元プロ野球選手の江夏豊氏。最多勝利2度、最優秀防御率1度など数多くのタイトルを獲得しているが、中でも目を引くのは最多奪三振ではないだろうか…。当時連盟表彰はなかったものの、ルーキーイヤーの1967年から6年連続でマークしており、鈴木啓示氏と並ぶ最長タイ記録。68年には、シーズン401奪三振という日本記録も樹立している。この年、その過程として、故・稲尾和久氏が61年に記録したシーズン「353奪三振」を塗り替えているのだが、その偉業達成の相手が、世界のホームラン王、王貞治氏からだと言うから驚きだ。
江夏氏が、主に広島で活躍した元プロ野球選手、高橋慶彦氏のYouTubeチャンネル〈カープよしひこチャンネル〉に出演。同チャンネルの6月2日付けで公開された〈【王貞治】江夏豊vs王貞治!奪三振記録をかけた戦い!王さんから記録となる三振を取りたかった江夏さん【高橋慶彦】【カープ】〉を観ると、「353三振」を王氏相手に奪取した江夏氏は「新記録達成」とばかりに意気揚々とベンチに戻ったが、まだタイ記録であることを捕手の辻恭彦氏から指摘を受けた。
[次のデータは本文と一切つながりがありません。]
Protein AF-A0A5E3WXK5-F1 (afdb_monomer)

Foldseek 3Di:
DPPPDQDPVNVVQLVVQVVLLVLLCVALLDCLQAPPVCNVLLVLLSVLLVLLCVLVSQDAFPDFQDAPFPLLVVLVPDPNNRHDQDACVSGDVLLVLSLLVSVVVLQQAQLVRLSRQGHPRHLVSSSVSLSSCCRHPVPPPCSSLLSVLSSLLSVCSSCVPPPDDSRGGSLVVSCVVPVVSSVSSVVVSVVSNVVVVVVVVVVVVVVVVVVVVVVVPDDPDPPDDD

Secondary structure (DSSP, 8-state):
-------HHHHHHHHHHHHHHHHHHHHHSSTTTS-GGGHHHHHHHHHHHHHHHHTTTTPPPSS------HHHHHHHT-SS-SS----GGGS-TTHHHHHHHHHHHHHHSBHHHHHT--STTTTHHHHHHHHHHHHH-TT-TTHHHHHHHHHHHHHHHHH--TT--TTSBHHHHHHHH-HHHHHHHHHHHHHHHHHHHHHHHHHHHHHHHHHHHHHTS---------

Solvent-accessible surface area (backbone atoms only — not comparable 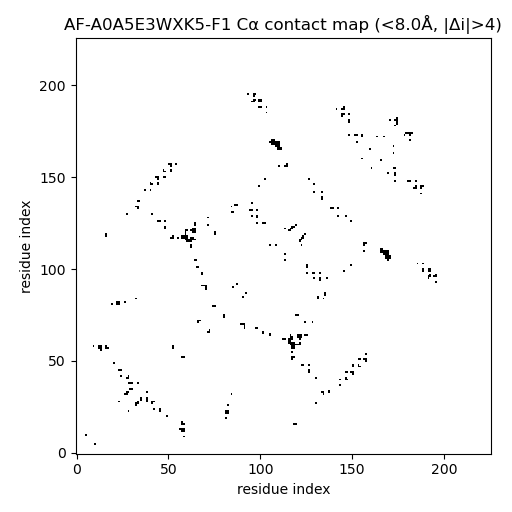to full-atom values): 12639 Å² total; per-residue (Å²): 133,83,85,75,76,77,50,72,65,57,57,54,48,20,55,54,45,54,52,42,50,57,42,35,48,68,44,57,62,30,67,93,42,28,60,71,90,46,38,64,62,53,45,49,40,51,50,30,48,50,57,37,31,55,76,56,56,36,41,74,38,95,38,64,52,82,71,87,51,67,52,59,54,55,41,76,71,47,90,79,59,68,65,73,79,78,58,64,90,69,43,58,97,57,47,56,32,55,48,35,40,43,51,53,53,56,32,64,35,36,32,57,60,56,61,35,16,32,28,83,56,3,56,52,45,58,55,52,47,52,55,49,33,40,51,67,40,82,75,56,81,58,50,66,49,48,46,53,49,51,30,52,48,34,48,50,55,56,63,57,55,92,86,58,69,42,81,40,29,37,50,57,56,41,37,74,74,40,46,69,62,41,48,55,30,48,51,53,33,51,52,36,38,50,54,47,52,54,49,55,50,50,53,52,53,50,52,51,53,52,51,53,59,57,68,68,70,75,78,84,74,83,79,84,85,131

Mean predicted aligned error: 8.03 Å

Nearest PDB structures (foldseek):
  2kgx-assembly1_A  TM=2.955E-01  e=5.639E+00  Mus musculus

Radius of gyration: 22.02 Å; Cα contacts (8 Å, |Δi|>4): 234; chains: 1; bounding box: 60×62×77 Å

Sequence (226 aa):
MEDALLSLDDIFDGGVEARLWGRLFAKFVTPDVLPAQDWETALQLLIASLQFEAKTLFQDGPEHMPCDIPSVRLWLGRRERAVVVDPASRLEAHFGDEVARMWQMARAMPAHVLTAMHGERGMTVVVRALLQWRAVDPDAADWAIIVADVVSGLEVLREKPADADFSQSLASLLLHRDAARANKAKDSLSMRVRDRELRVRAALDAKKKVTVKRGKRLRKRKTRKA

Structure (mmCIF, N/CA/C/O backbone):
data_AF-A0A5E3WXK5-F1
#
_entry.id   AF-A0A5E3WXK5-F1
#
loop_
_atom_site.group_PDB
_atom_site.id
_atom_site.type_symbol
_atom_site.label_atom_id
_atom_site.label_alt_id
_atom_site.label_comp_id
_atom_site.label_asym_id
_atom_site.label_entity_id
_atom_site.label_seq_id
_atom_site.pdbx_PDB_ins_code
_atom_site.Cartn_x
_atom_site.Cartn_y
_atom_site.Cartn_z
_atom_site.occupancy
_atom_site.B_iso_or_equiv
_atom_site.auth_seq_id
_atom_site.auth_comp_id
_atom_site.auth_asym_id
_atom_site.auth_atom_id
_atom_site.pdbx_PDB_model_num
ATOM 1 N N . MET A 1 1 ? 11.739 -11.191 -29.604 1.00 39.69 1 MET A N 1
ATOM 2 C CA . MET A 1 1 ? 10.562 -10.400 -29.206 1.00 39.69 1 MET A CA 1
ATOM 3 C C . MET A 1 1 ? 9.650 -10.414 -30.403 1.00 39.69 1 MET A C 1
ATOM 5 O O . MET A 1 1 ? 9.973 -9.767 -31.387 1.00 39.69 1 MET A O 1
ATOM 9 N N . GLU A 1 2 ? 8.630 -11.265 -30.384 1.00 36.09 2 GLU A N 1
ATOM 10 C CA . GLU A 1 2 ? 7.512 -11.105 -31.311 1.00 36.09 2 GLU A CA 1
ATOM 11 C C . GLU A 1 2 ? 6.774 -9.834 -30.889 1.00 36.09 2 GLU A C 1
ATOM 13 O O . GLU A 1 2 ? 6.402 -9.706 -29.721 1.00 36.09 2 GLU A O 1
ATOM 18 N N . ASP A 1 3 ? 6.625 -8.887 -31.814 1.00 41.25 3 ASP A N 1
ATOM 19 C CA . ASP A 1 3 ? 5.720 -7.752 -31.659 1.00 41.25 3 ASP A CA 1
ATOM 20 C C . ASP A 1 3 ? 4.293 -8.304 -31.636 1.00 41.25 3 ASP A C 1
ATOM 22 O O . ASP A 1 3 ? 3.647 -8.480 -32.671 1.00 41.25 3 ASP A O 1
ATOM 26 N N . ALA A 1 4 ? 3.817 -8.648 -30.441 1.00 54.50 4 ALA A N 1
ATOM 27 C CA . ALA A 1 4 ? 2.416 -8.946 -30.220 1.00 54.50 4 ALA A CA 1
ATOM 28 C C . ALA A 1 4 ? 1.627 -7.654 -30.472 1.00 54.50 4 ALA A C 1
ATOM 30 O O . ALA A 1 4 ? 1.626 -6.735 -29.653 1.00 54.50 4 ALA A O 1
ATOM 31 N N . LEU A 1 5 ? 1.005 -7.566 -31.648 1.00 61.53 5 LEU A N 1
ATOM 32 C CA . LEU A 1 5 ? 0.058 -6.508 -31.980 1.00 61.53 5 LEU A CA 1
ATOM 33 C C . LEU A 1 5 ? -1.067 -6.526 -30.939 1.00 61.53 5 LEU A C 1
ATOM 35 O O . LEU A 1 5 ? -1.821 -7.495 -30.860 1.00 61.53 5 LEU A O 1
ATOM 39 N N . LEU A 1 6 ? -1.149 -5.458 -30.144 1.00 58.06 6 LEU A N 1
ATOM 40 C CA . LEU A 1 6 ? -2.225 -5.227 -29.181 1.00 58.06 6 LEU A CA 1
ATOM 41 C C . LEU A 1 6 ? -3.574 -5.321 -29.897 1.00 58.06 6 LEU A C 1
ATOM 43 O O . LEU A 1 6 ? -3.764 -4.709 -30.954 1.00 58.06 6 LEU A O 1
ATOM 47 N N . SER A 1 7 ? -4.507 -6.085 -29.334 1.00 74.56 7 SER A N 1
ATOM 48 C CA . SER A 1 7 ? -5.857 -6.157 -29.879 1.00 74.56 7 SER A CA 1
ATOM 49 C C . SER A 1 7 ? -6.601 -4.836 -29.644 1.00 74.56 7 SER A C 1
ATOM 51 O O . SER A 1 7 ? -6.232 -4.021 -28.799 1.00 74.56 7 SER A O 1
ATOM 53 N N . LEU A 1 8 ? -7.672 -4.594 -30.403 1.00 59.47 8 LEU A N 1
ATOM 54 C CA . LEU A 1 8 ? -8.527 -3.423 -30.181 1.00 59.47 8 LEU A CA 1
ATOM 55 C C . LEU A 1 8 ? -9.136 -3.420 -28.773 1.00 59.47 8 LEU A C 1
ATOM 57 O O . LEU A 1 8 ? -9.237 -2.354 -28.170 1.00 59.47 8 LEU A O 1
ATOM 61 N N . ASP A 1 9 ? -9.485 -4.593 -28.245 1.00 59.47 9 ASP A N 1
ATOM 62 C CA . ASP A 1 9 ? -10.021 -4.741 -26.890 1.00 59.47 9 ASP A CA 1
ATOM 63 C C . ASP A 1 9 ? -8.979 -4.322 -25.841 1.00 59.47 9 ASP A C 1
ATOM 65 O O . ASP A 1 9 ? -9.297 -3.540 -24.948 1.00 59.47 9 ASP A O 1
ATOM 69 N N . ASP A 1 10 ? -7.707 -4.691 -26.036 1.00 55.88 10 ASP A N 1
ATOM 70 C CA . ASP A 1 10 ? -6.596 -4.267 -25.170 1.00 55.88 10 ASP A CA 1
ATOM 71 C C . ASP A 1 10 ? -6.422 -2.738 -25.131 1.00 55.88 10 ASP A C 1
ATOM 73 O O . ASP A 1 10 ? -6.093 -2.157 -24.094 1.00 55.88 10 ASP A O 1
ATOM 77 N N . ILE A 1 11 ? -6.652 -2.063 -26.263 1.00 59.56 11 ILE A N 1
ATOM 78 C CA . ILE A 1 11 ? -6.565 -0.599 -26.370 1.00 59.56 11 ILE A CA 1
ATOM 79 C C . ILE A 1 11 ? -7.748 0.071 -25.655 1.00 59.56 11 ILE A C 1
ATOM 81 O O . ILE A 1 11 ? -7.574 1.100 -24.992 1.00 59.56 11 ILE A O 1
ATOM 85 N N . PHE A 1 12 ? -8.956 -0.486 -25.782 1.00 59.59 12 PHE A N 1
ATOM 86 C CA . PHE A 1 12 ? -10.142 0.053 -25.116 1.00 59.59 12 PHE A CA 1
ATOM 87 C C . PHE A 1 12 ? -10.102 -0.159 -23.598 1.00 59.59 12 PHE A C 1
ATOM 89 O O . PHE A 1 12 ? -10.432 0.778 -22.862 1.00 59.59 12 PHE A O 1
ATOM 96 N N . ASP A 1 13 ? -9.640 -1.321 -23.136 1.00 59.66 13 ASP A N 1
ATOM 97 C CA . ASP A 1 13 ? -9.496 -1.632 -21.712 1.00 59.66 13 ASP A CA 1
ATOM 98 C C . ASP A 1 13 ? -8.420 -0.755 -21.049 1.00 59.66 13 ASP A C 1
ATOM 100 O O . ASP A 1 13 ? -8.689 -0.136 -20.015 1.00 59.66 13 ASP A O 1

「計算もできないバカ」と、自身をヤユしてスタジオの笑いを誘ったが、江夏氏の傑物たるゆえんは、その後の打者をあえて凡打させ、改めて王氏との対戦で連続三振を決め、「354」の新記録を塗り替えた点だ。江夏氏は2500三振の節目も79年5月11日に王氏から奪っており、「今でこそ868本(本塁打)打って『世界の王』ですけど、当時はまだ『日本の王』やったんですよね」と語る江夏氏。
…と言うことは、王氏を記録の節目に意識していなければ、もっと三振の山を築けていたということ。いやはや江夏氏の無双ぶりに恐れ入る回だった。